BACKGROUND OF THE INVENTION
The present invention relates to a semiconductor memory and, more particularly, to an electrically erasable and programmable ROM (to be referred to as an EEPROM hereinafter) having NAND memory cells.
EEPROMs are conventionally known as one type of semiconductor memories. Of these EEPROMs, a NAND cell type EEPROM in which a plurality of memory cells are connected in series to form a NAND memory cell is attracting attention as a device which can be highly integrated.
One memory cell in this NAND cell type EEPROM has a MOSFET structure in which a floating gate (a charge storage layer) and a control gate are stacked via an insulating film on a semiconductor substrate. A plurality of such memory cells are connected in series to form a NAND cell such that adjacent memory cells share the source and drain. Such NAND cells are arrayed in a matrix manner to form a memory cell array.

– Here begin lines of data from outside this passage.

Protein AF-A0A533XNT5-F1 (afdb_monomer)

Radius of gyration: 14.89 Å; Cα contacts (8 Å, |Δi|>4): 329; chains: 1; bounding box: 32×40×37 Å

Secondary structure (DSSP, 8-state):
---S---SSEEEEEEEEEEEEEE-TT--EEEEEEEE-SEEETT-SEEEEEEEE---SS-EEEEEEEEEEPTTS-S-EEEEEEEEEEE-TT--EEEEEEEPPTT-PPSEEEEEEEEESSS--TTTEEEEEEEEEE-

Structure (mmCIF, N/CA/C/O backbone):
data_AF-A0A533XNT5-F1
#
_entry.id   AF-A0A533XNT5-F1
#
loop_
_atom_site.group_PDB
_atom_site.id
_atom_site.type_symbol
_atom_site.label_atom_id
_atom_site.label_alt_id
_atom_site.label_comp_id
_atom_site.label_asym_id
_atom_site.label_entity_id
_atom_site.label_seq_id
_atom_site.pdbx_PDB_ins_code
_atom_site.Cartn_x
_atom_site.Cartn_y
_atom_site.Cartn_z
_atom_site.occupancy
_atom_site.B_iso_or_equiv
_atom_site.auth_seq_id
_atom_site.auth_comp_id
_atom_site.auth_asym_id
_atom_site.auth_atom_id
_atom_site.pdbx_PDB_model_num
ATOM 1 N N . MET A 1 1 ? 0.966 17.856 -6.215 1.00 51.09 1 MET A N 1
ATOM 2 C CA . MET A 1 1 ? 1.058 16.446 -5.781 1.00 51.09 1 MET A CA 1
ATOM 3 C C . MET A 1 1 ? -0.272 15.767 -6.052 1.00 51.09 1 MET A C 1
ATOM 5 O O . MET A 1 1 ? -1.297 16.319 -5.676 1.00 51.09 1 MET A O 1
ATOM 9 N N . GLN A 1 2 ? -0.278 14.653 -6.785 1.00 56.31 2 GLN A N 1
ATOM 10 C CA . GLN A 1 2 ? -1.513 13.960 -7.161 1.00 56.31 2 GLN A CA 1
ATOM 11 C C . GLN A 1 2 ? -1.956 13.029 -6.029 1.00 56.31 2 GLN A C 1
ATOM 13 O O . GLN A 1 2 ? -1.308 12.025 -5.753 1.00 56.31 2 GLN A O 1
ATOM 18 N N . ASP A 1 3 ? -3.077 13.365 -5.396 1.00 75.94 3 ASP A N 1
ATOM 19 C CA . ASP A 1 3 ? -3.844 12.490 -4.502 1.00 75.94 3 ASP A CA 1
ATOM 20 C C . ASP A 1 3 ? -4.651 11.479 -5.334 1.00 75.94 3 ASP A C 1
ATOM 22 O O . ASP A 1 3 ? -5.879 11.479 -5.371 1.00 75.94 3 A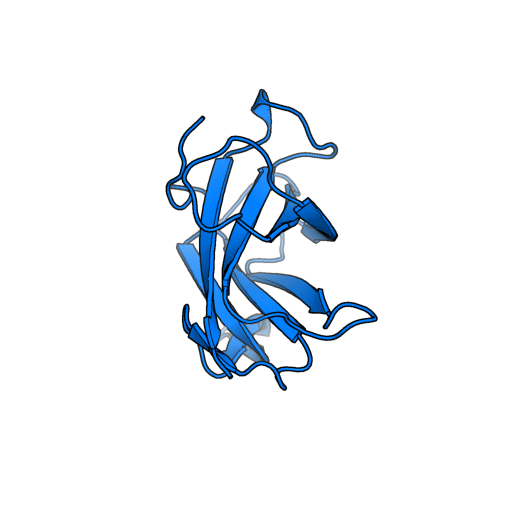SP A O 1
ATOM 26 N N . GLN A 1 4 ? -3.931 10.713 -6.150 1.00 80.44 4 GLN A N 1
ATOM 27 C CA . GLN A 1 4 ? -4.471 9.718 -7.069 1.00 80.44 4 GLN A CA 1
ATOM 28 C C . GLN A 1 4 ? -3.550 8.495 -7.067 1.00 80.44 4 GLN A C 1
ATOM 30 O O . GLN A 1 4 ? -2.345 8.645 -6.829 1.00 80.44 4 GLN A O 1
ATOM 35 N N . PRO A 1 5 ? -4.073 7.296 -7.374 1.00 79.44 5 PRO A N 1
ATOM 36 C CA . PRO A 1 5 ? -3.237 6.119 -7.549 1.00 79.44 5 PRO A CA 1
ATOM 37 C C . PRO A 1 5 ? -2.141 6.356 -8.603 1.00 79.44 5 PRO A C 1
ATOM 39 O O . PRO A 1 5 ? -2.388 7.050 -9.598 1.00 79.44 5 PRO A O 1
ATOM 42 N N . PRO A 1 6 ? -0.939 5.785 -8.410 1.00 84.38 6 PRO A N 1
ATOM 43 C CA . PRO A 1 6 ? 0.146 5.915 -9.376 1.00 84.38 6 PRO A CA 1
ATOM 44 C C . PRO A 1 6 ? -0.238 5.306 -10.731 1.00 84.38 6 PRO A C 1
ATOM 46 O O . PRO A 1 6 ? -0.961 4.311 -10.799 1.00 84.38 6 PRO A O 1
ATOM 49 N N . LYS A 1 7 ? 0.288 5.874 -11.823 1.00 75.50 7 LYS A N 1
ATOM 50 C CA . LYS A 1 7 ? 0.115 5.351 -13.189 1.00 75.50 7 LYS A CA 1
ATOM 51 C C . LYS A 1 7 ? 1.448 4.850 -13.744 1.00 75.50 7 LYS A C 1
ATOM 53 O O . LYS A 1 7 ? 2.468 5.505 -13.577 1.00 75.50 7 LYS A O 1
ATOM 58 N N . GLY A 1 8 ? 1.428 3.716 -14.444 1.00 80.31 8 GLY A N 1
ATOM 59 C CA . GLY A 1 8 ? 2.502 3.310 -15.360 1.00 80.31 8 GLY A CA 1
ATOM 60 C C . GLY A 1 8 ? 3.743 2.638 -14.761 1.00 80.31 8 GLY A C 1
ATOM 61 O O . GLY A 1 8 ? 4.585 2.223 -15.541 1.00 80.31 8 GLY A O 1
ATOM 62 N N . PHE A 1 9 ? 3.876 2.496 -13.437 1.00 85.38 9 PHE A N 1
ATOM 63 C CA . PHE A 1 9 ? 4.945 1.679 -12.823 1.00 85.38 9 PHE A CA 1
ATOM 64 C C . PHE A 1 9 ? 4.443 0.298 -12.372 1.00 85.38 9 PHE A C 1
ATOM 66 O O . PHE A 1 9 ? 5.113 -0.720 -12.548 1.00 85.38 9 PHE A O 1
ATOM 73 N N . PHE A 1 10 ? 3.232 0.270 -11.822 1.00 92.12 10 PHE A N 1
ATOM 74 C CA . PHE A 1 10 ? 2.567 -0.946 -11.376 1.00 92.12 10 PHE A CA 1
ATOM 75 C C . PHE A 1 10 ? 1.614 -1.455 -12.459 1.00 92.12 10 PHE A C 1
ATOM 77 O O . PHE A 1 10 ? 0.854 -0.673 -13.032 1.00 92.12 10 PHE A O 1
ATOM 84 N N . VAL A 1 11 ? 1.639 -2.764 -12.711 1.00 90.88 11 VAL A N 1
ATOM 85 C CA . VAL A 1 11 ? 0.639 -3.456 -13.542 1.00 90.88 11 VAL A CA 1
ATOM 86 C C . VAL A 1 11 ? -0.633 -3.671 -12.730 1.00 90.88 11 VAL A C 1
ATOM 88 O O . VAL A 1 11 ? -1.725 -3.348 -13.184 1.00 90.88 11 VAL A O 1
ATOM 91 N N . ASN A 1 12 ? -0.467 -4.174 -11.507 1.00 92.56 12 ASN A N 1
ATOM 92 C CA . ASN A 1 12 ? -1.520 -4.310 -10.512 1.00 92.56 12 ASN A CA 1
ATOM 93 C C . ASN A 1 12 ? -1.039 -3.679 -9.211 1.00 92.56 12 ASN A C 1
ATOM 95 O O . ASN A 1 12 ? 0.133 -3.799 -8.857 1.00 92.56 12 ASN A O 1
ATOM 99 N N . LEU A 1 13 ? -1.947 -3.033 -8.490 1.00 95.75 13 LEU A N 1
ATOM 100 C CA . LEU A 1 13 ? -1.677 -2.426 -7.195 1.00 95.75 13 LEU A CA 1
ATOM 101 C C . LEU A 1 13 ? -2.950 -2.510 -6.360 1.00 95.75 13 LEU A C 1
ATOM 103 O O . LEU A 1 13 ? -3.984 -1.978 -6.762 1.00 95.75 13 LEU A O 1
ATOM 107 N N . ALA A 1 14 ? -2.880 -3.183 -5.217 1.00 97.25 14 ALA A N 1
ATOM 108 C CA . ALA A 1 14 ? -4.024 -3.365 -4.336 1.00 97.25 14 ALA A CA 1
ATOM 109 C C . ALA A 1 14 ? -3.620 -3.242 -2.868 1.00 97.25 14 ALA A C 1
ATOM 111 O O . ALA A 1 14 ? -2.539 -3.679 -2.468 1.00 97.25 14 ALA A O 1
ATOM 112 N N . LEU A 1 15 ? -4.530 -2.692 -2.064 1.00 98.38 15 LEU A N 1
ATOM 113 C CA . LEU A 1 15 ? -4.495 -2.867 -0.619 1.00 98.38 15 LEU A CA 1
ATOM 114 C C . LEU A 1 15 ? -5.208 -4.171 -0.247 1.00 98.38 15 LEU A C 1
ATOM 116 O O . LEU A 1 15 ? -6.156 -4.577 -0.924 1.00 98.38 15 LEU A O 1
ATOM 120 N N . ALA A 1 16 ? -4.733 -4.850 0.794 1.00 98.38 16 ALA A N 1
ATOM 121 C CA . ALA A 1 16 ? -5.204 -6.179 1.174 1.00 98.38 16 ALA A CA 1
ATOM 122 C C . ALA A 1 16 ? -4.990 -6.475 2.667 1.00 98.38 16 ALA A C 1
ATOM 124 O O . ALA A 1 16 ? -4.219 -5.792 3.338 1.00 98.38 16 ALA A O 1
ATOM 125 N N . GLN A 1 17 ? -5.643 -7.524 3.175 1.00 97.94 17 GLN A N 1
ATOM 126 C CA . GLN A 1 17 ? -5.437 -8.028 4.547 1.00 97.94 17 GLN A CA 1
ATOM 127 C C . GLN A 1 17 ? -4.255 -8.999 4.653 1.00 97.94 17 GLN A C 1
ATOM 129 O O . GLN A 1 17 ? -3.908 -9.446 5.741 1.00 97.94 17 GLN A O 1
ATOM 134 N N . GLY A 1 18 ? -3.657 -9.358 3.521 1.00 97.06 18 GLY A N 1
ATOM 135 C CA . GLY A 1 18 ? -2.524 -10.263 3.449 1.00 97.06 18 GLY A CA 1
ATOM 136 C C . GLY A 1 18 ? -2.031 -10.422 2.022 1.00 97.06 18 GLY A C 1
ATOM 137 O O . GLY A 1 18 ? -2.569 -9.833 1.078 1.00 97.06 18 GLY A O 1
ATOM 138 N N . TYR A 1 19 ? -1.039 -11.286 1.862 1.00 96.94 19 TYR A N 1
ATOM 139 C CA . TYR A 1 19 ? -0.597 -11.774 0.567 1.00 96.94 19 TYR A CA 1
ATOM 140 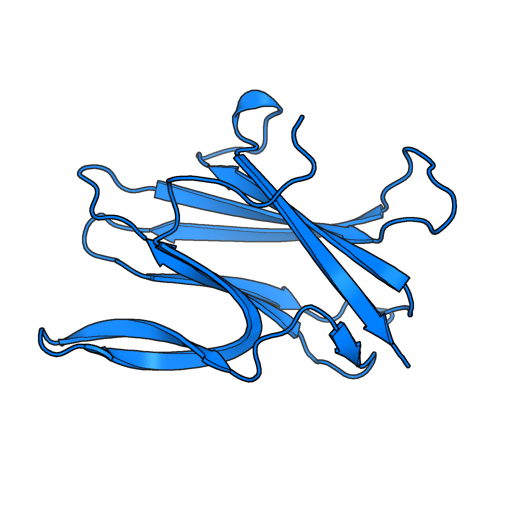C C . TYR A 1 19 ? -0.464 -13.295 0.598 1.00 96.94 19 TYR A C 1
ATOM 142 O O . TYR A 1 19 ? -0.361 -13.913 1.657 1.00 96.94 19 TYR A O 1
ATOM 150 N N . LYS A 1 20 ? -0.475 -13.898 -0.586 1.00 95.50 20 LYS A N 1
ATOM 151 C CA . LYS A 1 20 ? -0.145 -15.300 -0.797 1.00 95.50 20 LYS A CA 1
ATOM 152 C C . LYS A 1 20 ? 1.002 -15.396 -1.789 1.00 95.50 20 LYS A C 1
ATOM 154 O O . LYS A 1 20 ? 0.960 -14.766 -2.847 1.00 95.50 20 LYS A O 1
ATOM 159 N N . GLU A 1 21 ? 1.980 -16.220 -1.451 1.00 93.75 21 GLU A N 1
ATOM 160 C CA . GLU A 1 21 ? 3.054 -16.616 -2.352 1.00 93.75 21 GLU A CA 1
ATOM 161 C C . GLU A 1 21 ? 2.549 -17.639 -3.370 1.00 93.75 21 GLU A C 1
ATOM 163 O O . GLU A 1 21 ? 1.788 -18.564 -3.067 1.00 93.75 21 GLU A O 1
ATOM 168 N N . SER A 1 22 ? 2.955 -17.443 -4.613 1.00 88.00 22 SER A N 1
ATOM 169 C CA . SER A 1 22 ? 2.627 -18.304 -5.737 1.00 88.00 22 SER A CA 1
ATOM 170 C C . SER A 1 22 ? 3.796 -18.332 -6.708 1.00 88.00 22 SER A C 1
ATOM 172 O O . SER A 1 22 ? 4.580 -17.392 -6.755 1.00 88.00 22 SER A O 1
ATOM 174 N N . LEU A 1 23 ? 3.906 -19.401 -7.485 1.00 87.38 23 LEU A N 1
ATOM 175 C CA . LEU A 1 23 ? 4.822 -19.462 -8.617 1.00 87.38 23 LEU A CA 1
ATOM 176 C C . LEU A 1 23 ? 4.005 -19.264 -9.889 1.00 87.38 23 LEU A C 1
ATOM 178 O O . LEU A 1 23 ? 2.927 -19.852 -10.024 1.00 87.38 23 LEU A O 1
ATOM 182 N N . ASP A 1 24 ? 4.494 -18.435 -10.806 1.00 82.38 24 ASP A N 1
ATOM 183 C CA . ASP A 1 24 ? 3.923 -18.386 -12.149 1.00 82.38 24 ASP A CA 1
ATOM 184 C C . ASP A 1 24 ? 4.410 -19.559 -13.018 1.00 82.38 24 ASP A C 1
ATOM 186 O O . ASP A 1 24 ? 5.170 -20.429 -12.583 1.00 82.38 24 ASP A O 1
ATOM 190 N N . SER A 1 25 ? 3.952 -19.602 -14.271 1.00 82.25 25 SER A N 1
ATOM 191 C CA . SER A 1 25 ? 4.302 -20.661 -15.225 1.00 82.25 25 SER A CA 1
ATOM 192 C C . SER A 1 25 ? 5.806 -20.775 -15.510 1.00 82.25 25 SER A C 1
ATOM 194 O O . SER A 1 25 ? 6.239 -21.803 -16.028 1.00 82.25 25 SER A O 1
ATOM 196 N N . TYR A 1 26 ? 6.597 -19.748 -15.187 1.00 83.38 26 TYR A N 1
ATOM 197 C CA . TYR A 1 26 ? 8.048 -19.705 -15.366 1.00 83.38 26 TYR A CA 1
ATOM 198 C C . TYR A 1 26 ? 8.813 -19.956 -14.059 1.00 83.38 26 TYR A C 1
ATOM 200 O O . TYR A 1 26 ? 10.032 -19.820 -14.036 1.00 83.38 26 TYR A O 1
ATOM 208 N N . GLN A 1 27 ? 8.117 -20.374 -12.993 1.00 84.75 27 GLN A N 1
ATOM 209 C CA . GLN A 1 27 ? 8.662 -20.553 -11.642 1.00 84.75 27 GLN A CA 1
ATOM 210 C C . GLN A 1 27 ? 9.186 -19.255 -11.010 1.00 84.75 27 GLN A C 1
ATOM 212 O O . GLN A 1 27 ? 10.007 -19.305 -10.095 1.00 84.75 27 GLN A O 1
ATOM 217 N N . THR A 1 28 ? 8.690 -18.097 -11.449 1.00 84.50 28 THR A N 1
ATOM 218 C CA . THR A 1 28 ? 8.982 -16.826 -10.786 1.00 84.50 28 THR A CA 1
ATOM 219 C C . THR A 1 28 ? 8.059 -16.654 -9.584 1.00 84.50 28 THR A C 1
ATOM 221 O O . THR A 1 28 ? 6.845 -16.864 -9.683 1.00 84.50 28 THR A O 1
ATOM 224 N N . GLU A 1 29 ? 8.623 -16.248 -8.447 1.00 88.81 29 GLU A N 1
ATOM 225 C CA . GLU A 1 29 ? 7.864 -15.924 -7.240 1.00 88.81 29 GLU A CA 1
ATOM 226 C C . GLU A 1 29 ? 6.948 -14.716 -7.471 1.00 88.81 29 GLU A C 1
ATOM 228 O O . GLU A 1 29 ? 7.358 -13.644 -7.931 1.00 88.81 29 GLU A O 1
ATOM 233 N N . ARG A 1 30 ? 5.672 -14.905 -7.139 1.00 92.88 30 ARG A N 1
ATOM 234 C CA . ARG A 1 30 ? 4.604 -13.921 -7.268 1.00 92.88 30 ARG A CA 1
ATOM 235 C C . ARG A 1 30 ? 3.839 -13.773 -5.968 1.00 92.88 30 ARG A C 1
ATOM 237 O O . ARG A 1 30 ? 3.380 -14.761 -5.392 1.00 92.88 30 ARG A O 1
ATOM 244 N N . PHE A 1 31 ? 3.586 -12.530 -5.584 1.00 95.56 31 PHE A N 1
ATOM 245 C CA . PHE A 1 31 ? 2.735 -12.194 -4.449 1.00 95.56 31 PHE A CA 1
ATOM 246 C C . PHE A 1 31 ? 1.355 -11.762 -4.938 1.00 95.56 31 PHE A C 1
ATOM 248 O O . PHE A 1 31 ? 1.230 -10.857 -5.763 1.00 95.56 31 PHE A O 1
ATOM 255 N N . LYS A 1 32 ? 0.301 -12.413 -4.438 1.00 95.75 32 LYS A N 1
ATOM 256 C CA . LYS A 1 32 ? -1.091 -12.069 -4.762 1.00 95.75 32 LYS A CA 1
ATOM 257 C C . LYS A 1 32 ? -1.839 -11.585 -3.524 1.00 95.75 32 LYS A C 1
ATOM 259 O O . LYS A 1 32 ? -1.662 -12.176 -2.460 1.00 95.75 32 LYS A O 1
ATOM 264 N N . PRO A 1 33 ? -2.665 -10.529 -3.632 1.00 97.38 33 PRO A N 1
ATOM 265 C CA . PRO A 1 33 ? -3.380 -9.992 -2.483 1.00 97.38 33 PRO A CA 1
ATOM 266 C C . PRO A 1 33 ? -4.410 -10.995 -1.955 1.00 97.38 33 PRO A C 1
ATOM 268 O O . PRO A 1 33 ? -5.145 -11.614 -2.726 1.00 97.38 33 PRO A O 1
ATOM 271 N N . VAL A 1 34 ? -4.489 -11.119 -0.632 1.00 97.75 34 VAL A N 1
ATOM 272 C CA . VAL A 1 34 ? -5.512 -11.898 0.075 1.00 97.75 34 VAL A CA 1
ATOM 273 C C . VAL A 1 34 ? -6.525 -10.931 0.674 1.00 97.75 34 VAL A C 1
ATOM 275 O O . VAL A 1 34 ? -6.156 -10.024 1.418 1.00 97.75 34 VAL A O 1
ATOM 278 N N . ASN A 1 35 ? -7.805 -11.128 0.348 1.00 97.31 35 ASN A N 1
ATOM 279 C CA . ASN A 1 35 ? -8.900 -10.216 0.699 1.00 97.31 35 ASN A CA 1
ATOM 280 C C . ASN A 1 35 ? -8.584 -8.755 0.306 1.00 97.31 35 ASN A C 1
ATOM 282 O O . ASN A 1 35 ? -8.471 -7.896 1.188 1.00 97.31 35 ASN A O 1
ATOM 286 N N . PRO A 1 36 ? -8.379 -8.469 -0.998 1.00 97.81 36 PRO A N 1
ATOM 287 C CA . PRO A 1 36 ? -8.132 -7.109 -1.461 1.00 97.81 36 PRO A CA 1
ATOM 288 C C . PRO A 1 36 ? -9.337 -6.207 -1.182 1.00 97.81 36 PRO A C 1
ATOM 290 O O . PRO A 1 36 ? -10.486 -6.631 -1.317 1.00 97.81 36 PRO A O 1
ATOM 293 N N . GLY A 1 37 ? -9.073 -4.954 -0.832 1.00 97.12 37 GLY A N 1
ATOM 294 C CA . GLY A 1 37 ? -10.114 -3.972 -0.559 1.00 97.12 37 GLY A CA 1
ATOM 295 C C . GLY A 1 37 ? -9.549 -2.628 -0.122 1.00 97.12 37 GLY A C 1
ATOM 296 O O . GLY A 1 37 ? -8.352 -2.480 0.102 1.00 97.12 37 GLY A O 1
ATOM 297 N N . ASP A 1 38 ? -10.429 -1.645 0.002 1.00 96.62 38 ASP A N 1
ATOM 298 C CA . ASP A 1 38 ? -10.129 -0.303 0.509 1.00 96.62 38 ASP A CA 1
ATOM 299 C C . ASP A 1 38 ? -10.794 -0.038 1.868 1.00 96.62 38 ASP A C 1
ATOM 301 O O . ASP A 1 38 ? -10.719 1.066 2.397 1.00 96.62 38 ASP A O 1
ATOM 305 N N . THR A 1 39 ? -11.458 -1.039 2.441 1.00 97.94 39 THR A N 1
ATOM 306 C CA . THR A 1 39 ? -12.156 -0.943 3.719 1.00 97.94 39 THR A CA 1
ATOM 307 C C . THR A 1 39 ? -11.781 -2.142 4.577 1.00 97.94 39 THR A C 1
ATOM 309 O O . THR A 1 39 ? -12.021 -3.288 4.197 1.00 97.94 39 THR A O 1
ATOM 312 N N . PHE A 1 40 ? -11.210 -1.878 5.750 1.00 97.81 40 PHE A N 1
ATOM 313 C CA . PHE A 1 40 ? -10.762 -2.901 6.690 1.00 97.81 40 PHE A CA 1
ATOM 314 C C . PHE A 1 40 ? -11.366 -2.669 8.071 1.00 97.81 40 PHE A C 1
ATOM 316 O O . PHE A 1 40 ? -11.726 -1.549 8.430 1.00 97.81 40 PHE A O 1
ATOM 323 N N . LYS A 1 41 ? -11.487 -3.738 8.853 1.00 97.44 41 LYS A N 1
ATOM 324 C CA . LYS A 1 41 ? -11.952 -3.658 10.237 1.00 97.44 41 LYS A CA 1
ATOM 325 C C . LYS A 1 41 ? -10.829 -3.222 11.171 1.00 97.44 41 LYS A C 1
ATOM 327 O O . LYS A 1 41 ? -9.653 -3.427 10.878 1.00 97.44 41 LYS A O 1
ATOM 332 N N . SER A 1 42 ? -11.197 -2.658 12.316 1.00 96.31 42 SER A N 1
ATOM 333 C CA . SER A 1 42 ? -10.256 -2.147 13.318 1.00 96.31 42 SER A CA 1
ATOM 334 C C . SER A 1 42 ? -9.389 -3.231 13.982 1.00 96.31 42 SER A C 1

Memory cell arrays are integrated in a p-type-well formed on a p-type-substrate. An n-type-well is first formed on the p-type-substrate, and then the p-type-well for integrating memory cell arrays is formed in this n-type-well.
Drains on the one-end side of a plurality of memory cell arrays arranged in the column direction are connected together to a bit line via select transistors. Sources on the other-end side are connected to a common source line (reference voltage line) via select transistors. The control gates of memory cell transistors are connected to word lines. The gates of the select transistors are connected to select lines.
The operation of this NAND EEPROM will be described below by taking a device in which n-channel transistors are used as memory cell transistors as an example.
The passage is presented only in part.